China continued reforms of its foreign trade sector in 2001 in preparation for entry into the WTO. The "Outline of the Tenth Five-year Plan for Social and Economic Development" approved by China's National People's Congress in March, reiterated the government's longstanding commitment to meet the requirements of entry into the WTO. The Outline also called for strengthening China's anti-dumping, antisubsidy and safeguard measures and for establishing more effective means to regulate foreign trade’s effect on public health, hygiene, security and the environment.

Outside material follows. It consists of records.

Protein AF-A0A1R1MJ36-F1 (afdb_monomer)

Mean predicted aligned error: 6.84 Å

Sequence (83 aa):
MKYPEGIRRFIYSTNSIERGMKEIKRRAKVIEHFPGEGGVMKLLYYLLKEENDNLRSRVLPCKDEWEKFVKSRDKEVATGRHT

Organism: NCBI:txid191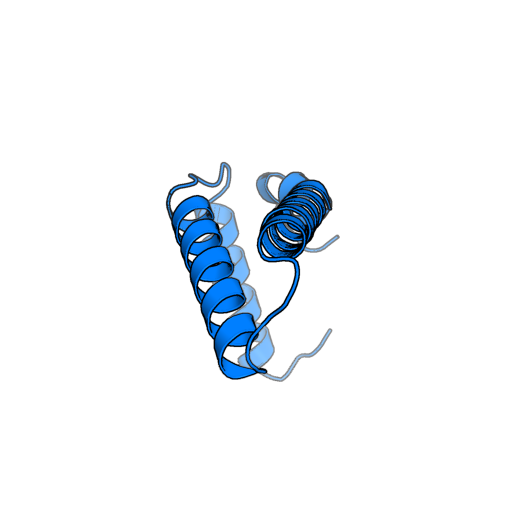4305

Solvent-accessible surface area (backbone atoms only — not comparable to full-atom values): 5066 Å² total; per-residue (Å²): 128,97,66,61,76,69,50,44,68,67,72,72,45,58,62,66,61,52,50,53,53,52,50,54,54,54,56,55,60,73,57,75,68,71,98,42,70,70,54,51,52,52,54,51,50,53,53,53,50,53,52,50,54,58,55,69,72,53,82,60,90,38,50,71,61,50,53,51,50,51,57,52,49,53,51,36,59,75,67,68,60,85,127

Foldseek 3Di:
DLDDPLCVVVVPDCPLVVVLVVVLVVVVVVVVDDPDPVRSVVSNVVSVVVSVVVVVPDDRPPVVRVVVSVVVVVVCVVVVPDD

Structure (mmCIF, N/CA/C/O backbone):
data_AF-A0A1R1MJ36-F1
#
_entry.id   AF-A0A1R1MJ36-F1
#
loop_
_atom_site.group_PDB
_atom_site.id
_atom_site.type_symbol
_atom_site.label_atom_id
_atom_site.label_alt_id
_atom_site.label_comp_id
_atom_site.label_asym_id
_atom_site.label_entity_id
_atom_site.label_seq_id
_atom_site.pdbx_PDB_ins_code
_atom_site.Cartn_x
_atom_site.Cartn_y
_atom_site.Cartn_z
_atom_site.occupancy
_atom_site.B_iso_or_equiv
_atom_site.auth_seq_id
_atom_site.auth_comp_id
_atom_site.auth_asym_id
_atom_site.auth_atom_id
_atom_site.pdbx_PDB_model_num
ATOM 1 N N . MET A 1 1 ? 15.111 -18.746 -10.683 1.00 56.59 1 MET A N 1
ATOM 2 C CA . MET A 1 1 ? 14.320 -17.568 -10.254 1.00 56.59 1 MET A CA 1
ATOM 3 C C . MET A 1 1 ? 13.903 -16.802 -11.516 1.00 56.59 1 MET A C 1
ATOM 5 O O . MET A 1 1 ? 14.777 -16.236 -12.155 1.00 56.59 1 MET A O 1
ATOM 9 N N . LYS A 1 2 ? 12.632 -16.882 -11.954 1.00 82.25 2 LYS A N 1
ATOM 10 C CA . LYS A 1 2 ? 12.183 -16.467 -13.312 1.00 82.25 2 LYS A CA 1
ATOM 11 C C . LYS A 1 2 ? 12.068 -14.937 -13.536 1.00 82.25 2 LYS A C 1
ATOM 13 O O . LYS A 1 2 ? 11.763 -14.528 -14.644 1.00 82.25 2 LYS A O 1
ATOM 18 N N . TYR A 1 3 ? 12.304 -14.086 -12.532 1.00 83.44 3 TYR A N 1
ATOM 19 C CA . TYR A 1 3 ? 12.118 -12.626 -12.650 1.00 83.44 3 TYR A CA 1
ATOM 20 C C . TYR A 1 3 ? 13.388 -11.876 -13.111 1.00 83.44 3 TYR A C 1
ATOM 22 O O . TYR A 1 3 ? 14.488 -12.305 -12.732 1.00 83.44 3 TYR A O 1
ATOM 30 N N . PRO A 1 4 ? 13.266 -10.748 -13.848 1.00 87.56 4 PRO A N 1
ATOM 31 C CA . PRO A 1 4 ? 14.391 -9.869 -14.197 1.00 87.56 4 PRO A CA 1
ATOM 32 C C . PRO A 1 4 ? 15.145 -9.358 -12.964 1.00 87.56 4 PRO A C 1
ATOM 34 O O . PRO A 1 4 ? 14.537 -9.101 -11.924 1.00 87.56 4 PRO A O 1
ATOM 37 N N . GLU A 1 5 ? 16.465 -9.201 -13.055 1.00 85.06 5 GLU A N 1
ATOM 38 C CA . GLU A 1 5 ? 17.316 -8.881 -11.900 1.00 85.06 5 GLU A CA 1
ATOM 39 C C . GLU A 1 5 ? 16.945 -7.549 -11.234 1.00 85.06 5 GLU A C 1
ATOM 41 O O . GLU A 1 5 ? 16.835 -7.479 -10.007 1.00 85.06 5 GLU A O 1
ATOM 46 N N . GLY A 1 6 ? 16.621 -6.532 -12.039 1.00 83.38 6 GLY A N 1
ATOM 47 C CA . GLY A 1 6 ? 16.262 -5.201 -11.550 1.00 83.38 6 GLY A CA 1
ATOM 48 C C . GLY A 1 6 ? 14.986 -5.143 -10.700 1.00 83.38 6 GLY A C 1
ATOM 49 O O . GLY A 1 6 ? 14.834 -4.205 -9.917 1.00 83.38 6 GLY A O 1
ATOM 50 N N . ILE A 1 7 ? 14.079 -6.129 -10.803 1.00 85.06 7 ILE A N 1
ATOM 51 C CA . ILE A 1 7 ? 12.825 -6.145 -10.027 1.00 85.06 7 ILE A CA 1
ATOM 52 C C . ILE A 1 7 ? 12.865 -7.084 -8.820 1.00 85.06 7 ILE A C 1
ATOM 54 O O . ILE A 1 7 ? 12.079 -6.917 -7.886 1.00 85.06 7 ILE A O 1
ATOM 58 N N . ARG A 1 8 ? 13.802 -8.041 -8.783 1.00 87.06 8 ARG A N 1
ATOM 59 C CA . ARG A 1 8 ? 13.892 -9.053 -7.712 1.00 87.06 8 ARG A CA 1
ATOM 60 C C . ARG A 1 8 ? 13.905 -8.425 -6.324 1.00 87.06 8 ARG A C 1
ATOM 62 O O . ARG A 1 8 ? 13.160 -8.867 -5.458 1.00 87.06 8 ARG A O 1
ATOM 69 N N . ARG A 1 9 ? 14.689 -7.361 -6.120 1.00 85.75 9 ARG A N 1
ATOM 70 C CA . ARG A 1 9 ? 14.774 -6.664 -4.823 1.00 85.75 9 ARG A CA 1
ATOM 71 C C . ARG A 1 9 ? 13.411 -6.161 -4.338 1.00 85.75 9 ARG A C 1
ATOM 73 O O . ARG A 1 9 ? 13.135 -6.227 -3.146 1.00 85.75 9 ARG A O 1
ATOM 80 N N . PHE A 1 10 ? 12.567 -5.681 -5.250 1.00 81.75 10 PHE A N 1
ATOM 81 C CA . PHE A 1 10 ? 11.231 -5.185 -4.920 1.00 81.75 10 PHE A CA 1
ATOM 82 C C . PHE A 1 10 ? 10.250 -6.323 -4.632 1.00 81.75 10 PHE A C 1
ATOM 84 O O . PHE A 1 10 ? 9.411 -6.178 -3.754 1.00 81.75 10 PHE A O 1
ATOM 91 N N . ILE A 1 11 ? 10.380 -7.456 -5.328 1.00 83.75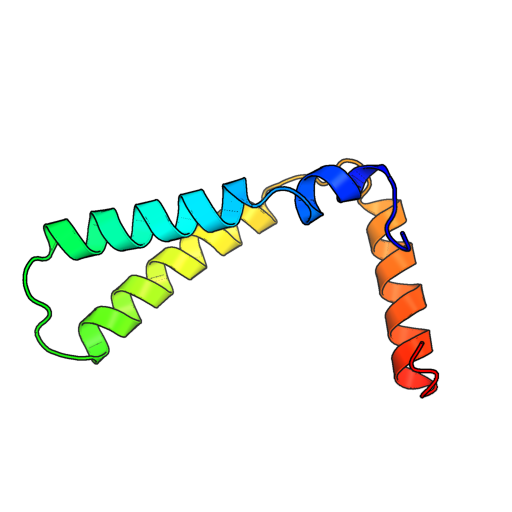 11 ILE A N 1
ATOM 92 C CA . ILE A 1 11 ? 9.518 -8.633 -5.134 1.00 83.75 11 ILE A CA 1
ATOM 93 C C . ILE A 1 11 ? 9.847 -9.358 -3.823 1.00 83.75 11 ILE A C 1
ATO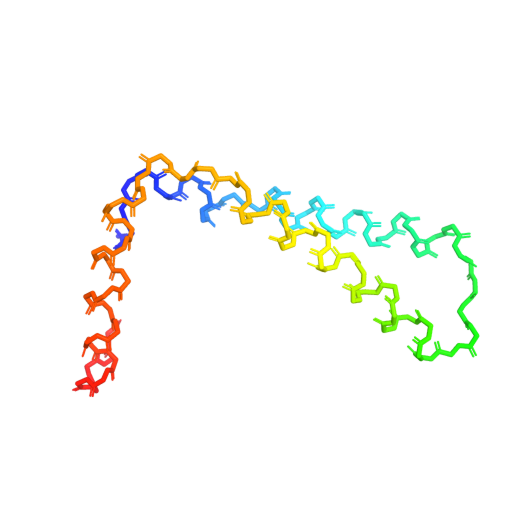M 95 O O . ILE A 1 11 ? 8.942 -9.785 -3.115 1.00 83.75 11 ILE A O 1
ATOM 99 N N . TYR A 1 12 ? 11.132 -9.503 -3.489 1.00 85.62 12 TYR A N 1
ATOM 100 C CA . TYR A 1 12 ? 11.559 -10.223 -2.284 1.00 85.62 12 TYR A CA 1
ATOM 101 C C . TYR A 1 12 ? 11.475 -9.395 -1.006 1.00 85.62 12 TYR A C 1
ATOM 103 O O . TYR A 1 12 ? 11.520 -9.957 0.085 1.00 85.62 12 TYR A O 1
ATOM 111 N N . SER A 1 13 ? 11.368 -8.071 -1.114 1.00 86.00 13 SER A N 1
ATOM 112 C CA . SER A 1 13 ? 11.229 -7.225 0.063 1.00 86.00 13 SER A CA 1
ATOM 113 C C . SER A 1 13 ? 9.788 -7.230 0.569 1.00 86.00 13 SER A C 1
ATOM 115 O O . SER A 1 13 ? 8.872 -6.777 -0.112 1.00 86.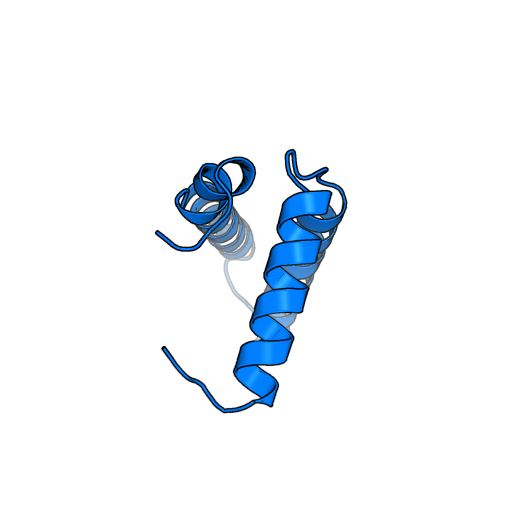00 13 SER A O 1
ATOM 117 N N . THR A 1 14 ? 9.594 -7.656 1.815 1.00 89.06 14 THR A N 1
ATOM 118 C CA . THR A 1 14 ? 8.317 -7.524 2.535 1.00 89.06 14 THR A CA 1
ATOM 119 C C . THR A 1 14 ? 8.081 -6.109 3.060 1.00 89.06 14 THR A C 1
ATOM 121 O O . THR A 1 14 ? 6.983 -5.805 3.522 1.00 89.06 14 THR A O 1
ATOM 124 N N . ASN A 1 15 ? 9.068 -5.211 2.955 1.00 88.56 15 ASN A N 1
ATOM 125 C CA . ASN A 1 15 ? 9.043 -3.888 3.580 1.00 88.56 15 ASN A CA 1
ATOM 126 C C . ASN A 1 15 ? 7.825 -3.048 3.162 1.00 88.56 15 ASN A C 1
ATOM 128 O O . ASN A 1 15 ? 7.230 -2.368 3.993 1.00 88.56 15 ASN A O 1
ATOM 132 N N . SER A 1 16 ? 7.417 -3.105 1.890 1.00 84.69 16 SER A N 1
ATOM 133 C CA . SER A 1 16 ? 6.221 -2.389 1.422 1.00 84.69 16 SER A CA 1
ATOM 134 C C . SER A 1 16 ? 4.938 -2.917 2.067 1.00 84.69 16 SER A C 1
ATOM 136 O O . SER A 1 16 ? 4.121 -2.126 2.535 1.00 84.69 16 SER A O 1
ATOM 138 N N . ILE A 1 17 ? 4.793 -4.239 2.172 1.00 89.12 17 ILE A N 1
ATOM 139 C CA . ILE A 1 17 ? 3.633 -4.877 2.810 1.00 89.12 17 ILE A CA 1
ATOM 140 C C . ILE A 1 17 ? 3.627 -4.578 4.312 1.00 89.12 17 ILE A C 1
ATOM 142 O O . ILE A 1 17 ? 2.604 -4.180 4.867 1.00 89.12 17 ILE A O 1
ATOM 146 N N . GLU A 1 18 ? 4.776 -4.708 4.974 1.00 93.19 18 GLU A N 1
ATOM 147 C CA . GLU A 1 18 ? 4.929 -4.407 6.397 1.00 93.19 18 GLU A CA 1
ATOM 148 C C . GLU A 1 18 ? 4.603 -2.947 6.712 1.00 93.19 18 GLU A C 1
ATOM 150 O O . GLU A 1 18 ? 3.919 -2.665 7.698 1.00 93.19 18 GLU A O 1
ATOM 155 N N . ARG A 1 19 ? 5.060 -2.012 5.872 1.00 92.00 19 ARG A N 1
ATOM 156 C CA . ARG A 1 19 ? 4.761 -0.585 6.013 1.00 92.00 19 ARG A CA 1
ATOM 157 C C . ARG A 1 19 ? 3.269 -0.309 5.852 1.00 92.00 19 ARG A C 1
ATOM 159 O O . ARG A 1 19 ? 2.704 0.375 6.703 1.00 92.00 19 ARG A O 1
ATOM 166 N N . GLY A 1 20 ? 2.629 -0.886 4.832 1.00 91.56 20 GLY A N 1
ATOM 167 C CA . GLY A 1 20 ? 1.182 -0.773 4.631 1.00 91.56 20 GLY A CA 1
ATOM 168 C C . GLY A 1 20 ? 0.389 -1.311 5.825 1.00 91.56 20 GLY A C 1
ATOM 169 O O . GLY A 1 20 ? -0.484 -0.631 6.361 1.00 91.56 20 GLY A O 1
ATOM 170 N N . MET A 1 21 ? 0.759 -2.489 6.333 1.00 93.44 21 MET A N 1
ATOM 171 C CA . MET A 1 21 ? 0.117 -3.088 7.508 1.00 93.44 21 MET A CA 1
ATOM 172 C C . MET A 1 21 ? 0.330 -2.272 8.789 1.00 93.44 21 MET A C 1
ATOM 174 O O . MET A 1 21 ? -0.586 -2.162 9.607 1.00 93.44 21 MET A O 1
ATOM 178 N N . LYS A 1 22 ? 1.514 -1.677 8.981 1.00 95.38 22 LYS A N 1
ATOM 179 C CA . LYS A 1 22 ? 1.772 -0.760 10.105 1.00 95.38 22 LYS A CA 1
ATOM 180 C C . LYS A 1 22 ? 0.875 0.472 10.032 1.00 95.38 22 LYS A C 1
ATOM 182 O O . LYS A 1 22 ? 0.323 0.868 11.056 1.00 95.38 22 LYS A O 1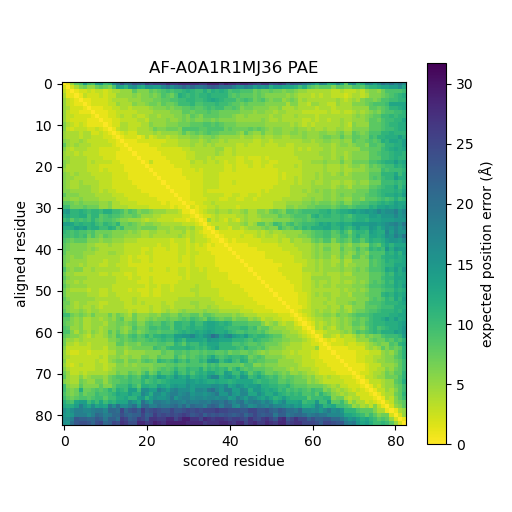
ATOM 187 N N . GLU A 1 23 ? 0.691 1.042 8.846 1.00 93.88 23 GLU A N 1
ATOM 188 C CA . GLU A 1 23 ? -0.149 2.224 8.658 1.00 93.88 23 GLU A CA 1
ATOM 189 C C . GLU A 1 23 ? -1.635 1.924 8.899 1.00 93.88 23 GLU A C 1
ATOM 191 O O . GLU A 1 23 ? -2.301 2.674 9.616 1.00 93.88 23 GLU A O 1
ATOM 196 N N . ILE A 1 24 ? -2.133 0.782 8.408 1.00 94.00 24 ILE A N 1
ATOM 197 C CA . ILE A 1 24 ? -3.495 0.304 8.700 1.00 94.00 24 ILE A CA 1
ATOM 198 C C . ILE A 1 24 ? -3.702 0.181 10.215 1.00 94.00 24 ILE A C 1
ATOM 200 O O . ILE A 1 24 ? -4.650 0.750 10.755 1.00 94.00 24 ILE A O 1
ATOM 204 N N . LYS A 1 25 ? -2.787 -0.498 10.924 1.00 93.75 25 LYS A N 1
ATOM 205 C CA . LYS A 1 25 ? -2.864 -0.656 12.388 1.00 93.75 25 LYS A CA 1
ATOM 206 C C . LYS A 1 25 ? -2.826 0.687 13.118 1.00 93.75 25 LYS A C 1
ATOM 208 O O . LYS A 1 25 ? -3.574 0.882 14.072 1.00 93.75 25 LYS A O 1
ATOM 213 N N . ARG A 1 26 ? -1.978 1.621 12.674 1.00 95.19 26 ARG A N 1
ATOM 214 C CA . ARG A 1 26 ? -1.850 2.956 13.272 1.00 95.19 26 ARG A CA 1
ATOM 215 C C . ARG A 1 26 ? -3.146 3.757 13.141 1.00 95.19 26 ARG A C 1
ATOM 217 O O . ARG A 1 26 ? -3.606 4.299 14.140 1.00 95.19 26 ARG A O 1
ATOM 224 N N . ARG A 1 27 ? -3.748 3.817 11.945 1.00 93.12 27 ARG A N 1
ATOM 225 C CA . ARG A 1 27 ? -5.003 4.563 11.725 1.00 93.12 27 ARG A CA 1
ATOM 226 C C . ARG A 1 27 ? -6.197 3.896 12.407 1.00 93.12 27 ARG A C 1
ATOM 228 O O . ARG A 1 27 ? -7.012 4.596 12.995 1.00 93.12 27 ARG A O 1
ATOM 235 N N . ALA A 1 28 ? -6.259 2.563 12.403 1.00 92.31 28 ALA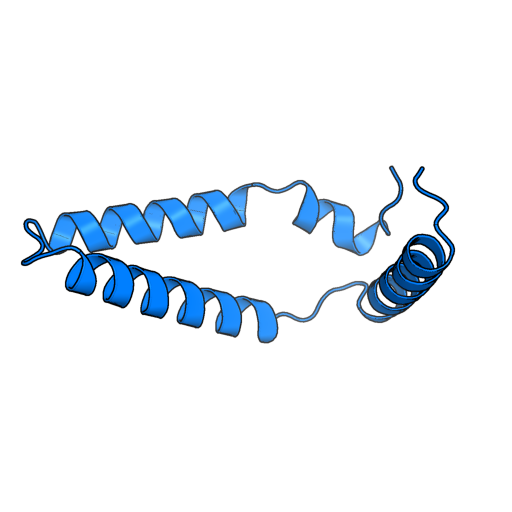 A N 1
ATOM 236 C CA . ALA A 1 28 ? -7.290 1.827 13.131 1.00 92.31 28 ALA A CA 1
ATOM 237 C C . ALA A 1 28 ? -7.223 2.083 14.645 1.00 92.31 28 ALA A C 1
ATOM 239 O O . ALA A 1 28 ? -8.258 2.283 15.270 1.00 92.31 28 ALA A O 1
ATOM 240 N N . LYS A 1 29 ? -6.013 2.157 15.223 1.00 93.00 29 LYS A N 1
ATOM 241 C CA . LYS A 1 29 ? -5.822 2.477 16.645 1.00 93.00 29 LYS A CA 1
ATOM 242 C C . LYS A 1 29 ? -6.352 3.866 17.019 1.00 93.00 29 LYS A C 1
ATOM 244 O O . LYS A 1 29 ? -6.912 4.007 18.093 1.00 93.00 29 LYS A O 1
ATOM 249 N N . VAL A 1 30 ? -6.181 4.868 16.152 1.00 94.06 30 VAL A N 1
ATOM 250 C CA . VAL A 1 30 ? -6.652 6.249 16.399 1.00 94.06 30 VAL A CA 1
ATOM 251 C C . VAL A 1 30 ? -8.177 6.354 16.384 1.00 94.06 30 VAL A C 1
ATOM 253 O O . VAL A 1 30 ? -8.734 7.193 17.077 1.00 94.06 30 VAL A O 1
ATOM 256 N N . ILE A 1 31 ? -8.852 5.525 15.587 1.00 90.81 31 ILE A N 1
ATOM 257 C CA . ILE A 1 31 ? -10.316 5.550 15.480 1.00 90.81 31 ILE A CA 1
ATOM 258 C C . ILE A 1 31 ? -10.980 4.946 16.727 1.00 90.81 31 ILE A C 1
ATOM 260 O O . ILE A 1 31 ? -12.109 5.315 17.023 1.00 90.81 31 ILE A O 1
ATOM 264 N N . GLU A 1 32 ? -10.272 4.077 17.464 1.00 86.31 32 GLU A N 1
ATOM 265 C CA . GLU A 1 32 ? -10.683 3.369 18.694 1.00 86.31 32 GLU A CA 1
ATOM 266 C C . GLU A 1 32 ? -11.912 2.454 18.544 1.00 86.31 32 GLU A C 1
ATOM 268 O O . GLU A 1 32 ? -11.840 1.272 18.881 1.00 86.31 32 GLU A O 1
ATOM 273 N N . HIS A 1 33 ? -13.014 2.952 17.983 1.00 90.81 33 HIS A N 1
ATOM 274 C CA . HIS A 1 33 ? -14.236 2.213 17.706 1.00 90.81 33 HIS A CA 1
ATOM 275 C C . HIS A 1 33 ? -14.794 2.557 16.320 1.00 90.81 33 HIS A C 1
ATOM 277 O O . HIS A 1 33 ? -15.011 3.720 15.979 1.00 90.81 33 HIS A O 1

The months before and after China’s accession saw a flurry of activity aimed at reviewing all of China’s national-level laws and regulations in light of WTO obligations. China has revised a large number of laws and regulations with potentially major implications for U.S. producers and investors. For example, China’s revision of its patent, trademark and copyright laws to better accord with WTO rules could have positive consequences for foreign and Chinese businesses alike. Likewise, in order to implement commitments made in its accession agreement, China opened venture funds to foreign investors, revised rules regulating foreign investment in telecommunications, insurance, banking and other sectors, combined the domestic and quarantine testing agencies with a goal of eliminating double testing of imports, and lowered tariff rates on a wide range of products. China has also issued new measures in the areas of international courier services, legal services, audio-visual services, maritime services, import and export administration, import and export licensing, customs valuation and standards, among others.

IMPORT POLICIES

China has traditionally restricted imports through high tariffs and taxes, non-tariff measures, restrictions on trading rights, and other barriers. Chinese officials are increasingly aware, however, that such protective measures contribute to economic inefficiencies and encourage smuggling. To address these problems, China cut tariff rates on some products in January 2001. In addition, as part of its WTO commitments, China has substantially reduced the number of goods subject to import quotas and will phase-out other quotas. China also clarified its licensing procedures.

Tariffs

Tariff Reductions. Under the terms of its WTO accession, China was to reduce tariff rates upon accession. Because China acceded so late in the year (December 11, 2001), it delayed making its scheduled WTO tariff cuts until January 1, 2002, when it implemented two rounds of reductions. The overall average tariff rate fell from over 15 percent to 12 percent, with the average for industrial goods falling to 11.6 percent. Tariff treatment of certain products – including chicken parts and 15 products subject to the Information Technology Agreement (ITA), however, does not appear to fully match China’s WTO commitments. The United States and other WTO members have raised these issues with China and will ensure that China fully implements its tariff commitments.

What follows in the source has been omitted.